The interest coverage ratio is a useful measure to gauge a stock's solvency. The interest coverage ratio is calculated as EBIT divided by interest expenses.

PepsiCo's interest coverage ratio improved from 9.5 in the first nine months of last year ($7.50 billion in EBIT/$789 million in interest costs) to 12.3 in the first nine months of this year ($8.96 billion in EBIT/$731 million in interest expenses). PepsiCo can easily cover its interest expenses with EBIT, which means it should remain in business for the foreseeable future.
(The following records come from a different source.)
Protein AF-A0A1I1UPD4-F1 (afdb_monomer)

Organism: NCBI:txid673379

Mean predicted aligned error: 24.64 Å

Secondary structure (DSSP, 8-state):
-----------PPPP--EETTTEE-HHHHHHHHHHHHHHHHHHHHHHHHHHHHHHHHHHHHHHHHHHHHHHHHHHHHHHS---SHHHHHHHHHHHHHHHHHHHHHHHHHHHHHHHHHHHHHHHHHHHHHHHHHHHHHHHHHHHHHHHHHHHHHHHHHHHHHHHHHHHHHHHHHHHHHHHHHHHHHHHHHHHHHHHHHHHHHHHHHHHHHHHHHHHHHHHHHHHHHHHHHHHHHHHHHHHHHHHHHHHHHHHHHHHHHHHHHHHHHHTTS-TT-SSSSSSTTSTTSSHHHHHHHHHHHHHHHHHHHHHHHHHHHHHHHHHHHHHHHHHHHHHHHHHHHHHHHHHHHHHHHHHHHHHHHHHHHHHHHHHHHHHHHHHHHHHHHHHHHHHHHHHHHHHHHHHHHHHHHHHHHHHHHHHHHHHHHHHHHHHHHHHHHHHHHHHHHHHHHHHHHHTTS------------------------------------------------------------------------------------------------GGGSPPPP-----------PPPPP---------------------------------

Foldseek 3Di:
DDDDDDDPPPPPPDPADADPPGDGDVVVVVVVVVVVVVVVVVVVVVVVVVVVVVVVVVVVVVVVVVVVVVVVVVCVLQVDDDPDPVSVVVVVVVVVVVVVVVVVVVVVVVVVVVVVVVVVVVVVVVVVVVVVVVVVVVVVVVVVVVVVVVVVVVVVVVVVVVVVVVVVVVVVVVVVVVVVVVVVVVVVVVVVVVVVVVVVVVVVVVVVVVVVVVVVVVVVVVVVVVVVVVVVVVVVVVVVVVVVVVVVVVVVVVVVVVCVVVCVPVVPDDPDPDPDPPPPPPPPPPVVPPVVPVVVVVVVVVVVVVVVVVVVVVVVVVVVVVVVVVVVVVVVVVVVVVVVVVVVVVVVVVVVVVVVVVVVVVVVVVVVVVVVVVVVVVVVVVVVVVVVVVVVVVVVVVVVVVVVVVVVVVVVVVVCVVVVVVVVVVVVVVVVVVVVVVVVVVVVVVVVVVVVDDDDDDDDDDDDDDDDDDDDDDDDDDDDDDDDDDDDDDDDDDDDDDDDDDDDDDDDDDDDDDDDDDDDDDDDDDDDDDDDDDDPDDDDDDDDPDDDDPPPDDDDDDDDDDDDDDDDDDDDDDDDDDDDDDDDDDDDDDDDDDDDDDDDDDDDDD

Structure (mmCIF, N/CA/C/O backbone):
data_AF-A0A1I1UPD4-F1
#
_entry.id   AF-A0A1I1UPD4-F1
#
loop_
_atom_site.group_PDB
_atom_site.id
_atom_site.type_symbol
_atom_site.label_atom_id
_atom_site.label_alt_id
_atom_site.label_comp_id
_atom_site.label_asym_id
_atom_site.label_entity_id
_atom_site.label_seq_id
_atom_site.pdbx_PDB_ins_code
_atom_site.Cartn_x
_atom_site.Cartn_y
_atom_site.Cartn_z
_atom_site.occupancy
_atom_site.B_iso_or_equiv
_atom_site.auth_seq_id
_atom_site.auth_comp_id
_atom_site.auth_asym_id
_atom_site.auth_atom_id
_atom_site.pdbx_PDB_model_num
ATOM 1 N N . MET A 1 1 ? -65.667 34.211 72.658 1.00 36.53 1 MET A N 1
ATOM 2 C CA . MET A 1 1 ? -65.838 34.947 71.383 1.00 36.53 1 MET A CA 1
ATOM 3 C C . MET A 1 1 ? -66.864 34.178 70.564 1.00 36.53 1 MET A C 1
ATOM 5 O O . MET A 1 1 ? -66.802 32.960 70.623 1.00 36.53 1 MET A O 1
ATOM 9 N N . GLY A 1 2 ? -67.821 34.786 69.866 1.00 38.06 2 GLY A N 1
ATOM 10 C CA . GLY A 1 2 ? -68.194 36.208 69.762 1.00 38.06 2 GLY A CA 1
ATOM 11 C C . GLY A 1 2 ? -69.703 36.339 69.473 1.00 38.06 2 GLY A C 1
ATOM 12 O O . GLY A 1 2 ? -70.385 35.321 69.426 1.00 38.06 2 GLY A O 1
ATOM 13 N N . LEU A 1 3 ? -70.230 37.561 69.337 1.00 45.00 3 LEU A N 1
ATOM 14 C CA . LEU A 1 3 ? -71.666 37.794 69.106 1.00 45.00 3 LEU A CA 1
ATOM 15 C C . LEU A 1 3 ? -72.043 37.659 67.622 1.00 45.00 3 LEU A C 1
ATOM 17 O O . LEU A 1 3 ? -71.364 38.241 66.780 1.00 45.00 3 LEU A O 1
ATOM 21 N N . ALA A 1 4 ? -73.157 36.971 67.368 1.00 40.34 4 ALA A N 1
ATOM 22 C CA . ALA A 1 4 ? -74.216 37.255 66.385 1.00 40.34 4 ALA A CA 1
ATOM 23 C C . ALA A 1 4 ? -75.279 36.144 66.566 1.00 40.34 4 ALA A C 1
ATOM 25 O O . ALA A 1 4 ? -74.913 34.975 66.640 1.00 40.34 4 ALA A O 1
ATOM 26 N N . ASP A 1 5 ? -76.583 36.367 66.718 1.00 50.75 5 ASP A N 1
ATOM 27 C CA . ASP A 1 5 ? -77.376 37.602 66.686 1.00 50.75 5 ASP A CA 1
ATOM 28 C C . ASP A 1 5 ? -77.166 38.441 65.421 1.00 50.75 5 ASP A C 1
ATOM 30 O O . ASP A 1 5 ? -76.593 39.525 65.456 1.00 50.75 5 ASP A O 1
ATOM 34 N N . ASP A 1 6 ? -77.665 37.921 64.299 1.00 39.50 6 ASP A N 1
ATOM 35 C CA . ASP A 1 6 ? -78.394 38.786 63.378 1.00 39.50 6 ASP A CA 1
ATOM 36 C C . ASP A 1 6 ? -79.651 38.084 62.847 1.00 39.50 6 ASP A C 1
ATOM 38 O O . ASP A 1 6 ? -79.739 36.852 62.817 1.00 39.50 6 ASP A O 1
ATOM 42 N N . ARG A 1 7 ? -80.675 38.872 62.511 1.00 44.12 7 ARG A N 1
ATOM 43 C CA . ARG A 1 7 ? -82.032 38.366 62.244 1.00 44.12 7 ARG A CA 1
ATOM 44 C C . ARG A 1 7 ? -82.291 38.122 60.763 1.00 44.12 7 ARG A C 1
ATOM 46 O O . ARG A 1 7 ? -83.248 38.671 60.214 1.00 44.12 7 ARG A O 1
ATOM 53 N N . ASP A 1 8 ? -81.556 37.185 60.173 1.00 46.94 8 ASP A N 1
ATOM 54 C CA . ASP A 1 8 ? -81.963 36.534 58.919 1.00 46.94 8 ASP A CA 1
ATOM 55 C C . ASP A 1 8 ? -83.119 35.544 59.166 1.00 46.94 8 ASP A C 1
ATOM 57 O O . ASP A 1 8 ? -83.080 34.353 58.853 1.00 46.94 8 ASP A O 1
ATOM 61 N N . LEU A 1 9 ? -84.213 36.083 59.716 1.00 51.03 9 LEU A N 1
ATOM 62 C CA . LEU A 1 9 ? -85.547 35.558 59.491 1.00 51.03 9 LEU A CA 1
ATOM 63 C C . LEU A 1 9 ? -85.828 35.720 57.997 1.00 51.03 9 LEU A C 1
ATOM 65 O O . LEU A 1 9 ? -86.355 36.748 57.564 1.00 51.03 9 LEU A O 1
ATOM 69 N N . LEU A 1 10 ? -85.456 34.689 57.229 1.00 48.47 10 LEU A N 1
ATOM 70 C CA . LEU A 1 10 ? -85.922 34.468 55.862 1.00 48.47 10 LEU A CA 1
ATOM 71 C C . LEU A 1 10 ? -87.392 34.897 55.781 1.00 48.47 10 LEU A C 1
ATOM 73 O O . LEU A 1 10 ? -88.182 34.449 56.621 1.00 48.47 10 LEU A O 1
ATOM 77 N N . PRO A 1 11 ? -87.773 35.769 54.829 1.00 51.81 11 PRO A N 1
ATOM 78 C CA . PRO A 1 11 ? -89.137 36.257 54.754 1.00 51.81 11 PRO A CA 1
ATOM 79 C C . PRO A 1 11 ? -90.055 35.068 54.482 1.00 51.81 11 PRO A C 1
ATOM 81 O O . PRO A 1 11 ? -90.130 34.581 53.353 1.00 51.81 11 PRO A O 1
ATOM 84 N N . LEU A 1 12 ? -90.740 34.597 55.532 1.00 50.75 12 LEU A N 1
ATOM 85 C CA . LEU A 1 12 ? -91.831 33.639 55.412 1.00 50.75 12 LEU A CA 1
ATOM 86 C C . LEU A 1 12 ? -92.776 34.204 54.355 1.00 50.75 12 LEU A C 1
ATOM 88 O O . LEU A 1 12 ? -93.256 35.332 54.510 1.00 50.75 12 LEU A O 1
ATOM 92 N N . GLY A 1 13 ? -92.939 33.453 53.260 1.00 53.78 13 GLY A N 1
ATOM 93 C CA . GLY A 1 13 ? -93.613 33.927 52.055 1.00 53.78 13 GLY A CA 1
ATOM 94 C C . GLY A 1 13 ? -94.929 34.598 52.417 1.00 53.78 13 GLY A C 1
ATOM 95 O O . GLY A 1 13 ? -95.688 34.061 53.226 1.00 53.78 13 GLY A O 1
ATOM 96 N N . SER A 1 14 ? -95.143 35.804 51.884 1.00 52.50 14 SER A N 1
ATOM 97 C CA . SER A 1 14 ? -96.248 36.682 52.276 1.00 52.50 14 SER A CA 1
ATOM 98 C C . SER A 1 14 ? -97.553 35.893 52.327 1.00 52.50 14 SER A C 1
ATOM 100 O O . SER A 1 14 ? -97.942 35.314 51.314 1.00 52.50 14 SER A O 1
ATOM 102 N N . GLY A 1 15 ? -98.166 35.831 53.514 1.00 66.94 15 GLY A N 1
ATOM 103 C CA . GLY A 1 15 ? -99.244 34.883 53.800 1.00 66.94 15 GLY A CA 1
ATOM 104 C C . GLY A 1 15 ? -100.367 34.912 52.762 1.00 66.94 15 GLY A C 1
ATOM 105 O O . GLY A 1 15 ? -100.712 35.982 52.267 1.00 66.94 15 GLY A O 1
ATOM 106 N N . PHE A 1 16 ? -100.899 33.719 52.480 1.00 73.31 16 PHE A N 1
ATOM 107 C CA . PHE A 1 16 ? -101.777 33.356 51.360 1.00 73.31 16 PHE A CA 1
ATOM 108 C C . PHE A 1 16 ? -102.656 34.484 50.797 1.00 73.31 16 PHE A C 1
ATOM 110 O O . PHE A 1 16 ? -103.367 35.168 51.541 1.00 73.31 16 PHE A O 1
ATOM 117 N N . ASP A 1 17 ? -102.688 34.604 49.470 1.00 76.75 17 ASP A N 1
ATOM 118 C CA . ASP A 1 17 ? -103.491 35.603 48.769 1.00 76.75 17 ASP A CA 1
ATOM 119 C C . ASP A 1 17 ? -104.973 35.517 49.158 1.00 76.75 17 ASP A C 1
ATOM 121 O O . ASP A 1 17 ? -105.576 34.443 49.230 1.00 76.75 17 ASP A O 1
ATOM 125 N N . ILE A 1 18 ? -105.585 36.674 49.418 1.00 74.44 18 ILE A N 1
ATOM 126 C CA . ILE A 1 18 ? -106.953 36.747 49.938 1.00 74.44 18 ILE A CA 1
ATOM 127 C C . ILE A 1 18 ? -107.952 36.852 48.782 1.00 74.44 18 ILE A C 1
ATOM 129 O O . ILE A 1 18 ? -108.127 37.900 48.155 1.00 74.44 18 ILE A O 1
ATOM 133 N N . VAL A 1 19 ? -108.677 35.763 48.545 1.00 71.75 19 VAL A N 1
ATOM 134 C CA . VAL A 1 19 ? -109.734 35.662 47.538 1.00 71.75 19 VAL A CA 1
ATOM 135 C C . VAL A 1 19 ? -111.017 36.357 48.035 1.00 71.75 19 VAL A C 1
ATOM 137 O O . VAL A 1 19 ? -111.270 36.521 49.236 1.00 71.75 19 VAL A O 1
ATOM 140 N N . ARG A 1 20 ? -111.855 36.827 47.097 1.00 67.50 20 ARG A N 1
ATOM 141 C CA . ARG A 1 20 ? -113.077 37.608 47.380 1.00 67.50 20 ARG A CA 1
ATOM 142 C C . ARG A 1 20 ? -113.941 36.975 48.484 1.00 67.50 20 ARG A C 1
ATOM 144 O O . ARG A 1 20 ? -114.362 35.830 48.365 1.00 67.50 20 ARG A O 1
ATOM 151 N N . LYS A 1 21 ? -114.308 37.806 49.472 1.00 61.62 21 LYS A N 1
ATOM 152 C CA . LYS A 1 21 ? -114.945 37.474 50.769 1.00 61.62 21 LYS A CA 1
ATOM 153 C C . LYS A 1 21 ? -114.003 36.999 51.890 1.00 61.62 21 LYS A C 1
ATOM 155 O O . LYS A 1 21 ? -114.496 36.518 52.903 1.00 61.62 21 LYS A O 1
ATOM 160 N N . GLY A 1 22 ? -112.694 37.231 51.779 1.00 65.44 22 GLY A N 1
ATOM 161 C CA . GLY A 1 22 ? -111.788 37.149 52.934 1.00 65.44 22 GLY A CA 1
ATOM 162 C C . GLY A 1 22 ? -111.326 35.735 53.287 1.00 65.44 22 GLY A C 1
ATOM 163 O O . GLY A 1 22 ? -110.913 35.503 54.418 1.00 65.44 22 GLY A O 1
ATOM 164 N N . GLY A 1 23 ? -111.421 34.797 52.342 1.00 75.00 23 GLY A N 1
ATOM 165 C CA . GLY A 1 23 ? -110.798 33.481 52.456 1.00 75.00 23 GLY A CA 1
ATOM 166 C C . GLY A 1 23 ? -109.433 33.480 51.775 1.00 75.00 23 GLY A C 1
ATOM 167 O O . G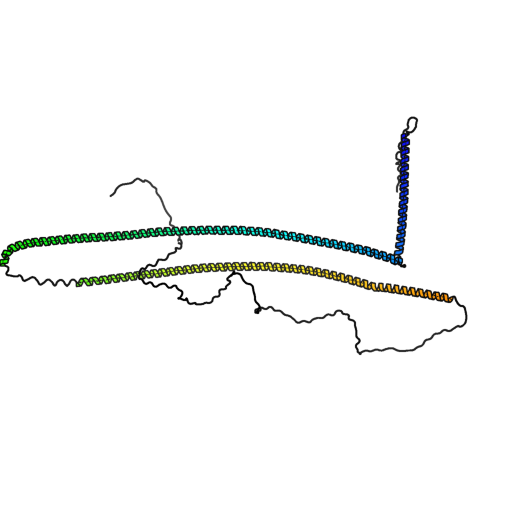LY A 1 23 ? -109.266 34.122 50.741 1.00 75.00 23 GLY A O 1
ATOM 168 N N . TYR A 1 24 ? -108.477 32.755 52.343 1.00 78.19 24 TYR A N 1
ATOM 169 C CA . TYR A 1 24 ? -107.187 32.480 51.711 1.00 78.19 24 TYR A CA 1
ATOM 170 C C . TYR A 1 24 ? -107.355 31.631 50.444 1.00 78.19 24 TYR A C 1
ATOM 172 O O . TYR A 1 24 ? -108.288 30.824 50.366 1.00 78.19 24 TYR A O 1
ATOM 180 N N . ASP A 1 25 ? -106.459 31.783 49.466 1.00 80.44 25 ASP A N 1
ATOM 181 C CA . ASP A 1 25 ? -106.403 30.873 48.326 1.00 80.44 25 ASP A CA 1
ATOM 182 C C . ASP A 1 25 ? -106.043 29.468 48.811 1.00 80.44 25 ASP A C 1
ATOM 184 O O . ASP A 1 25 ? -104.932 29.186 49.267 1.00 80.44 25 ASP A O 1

A fairly valued blue-chip stock

PepsiCo is the very definition of a blue-chip stock, which is evidenced by the fact that it has raised its dividend for 49 consecutive years. This comfortably places it among five dozen other S&P 500 stocks that have raised their dividends for at least 25 years, which makes PepsiCo a Dividend Aristocrat. With a dividend increase likely set for next year, PepsiCo is also on the verge of becoming a Dividend King.

Since analysts expect PepsiCo will generate $6.34 in non-GAAP EPS over the next four quarters and the current share price is $160, PepsiCo's forward price-to-earnings (P/E) ratio is 25.3. This is somewhat higher than the S&P 500's forward P/E ratio of 21.3, but I believe this premium is deserved given PepsiCo's quality.

PepsiCo offers investors a market-beating 2.7% yield, which is positioned to grow in line with the high-single-digit annual earnings growth that analysts are forecasting over the next five years.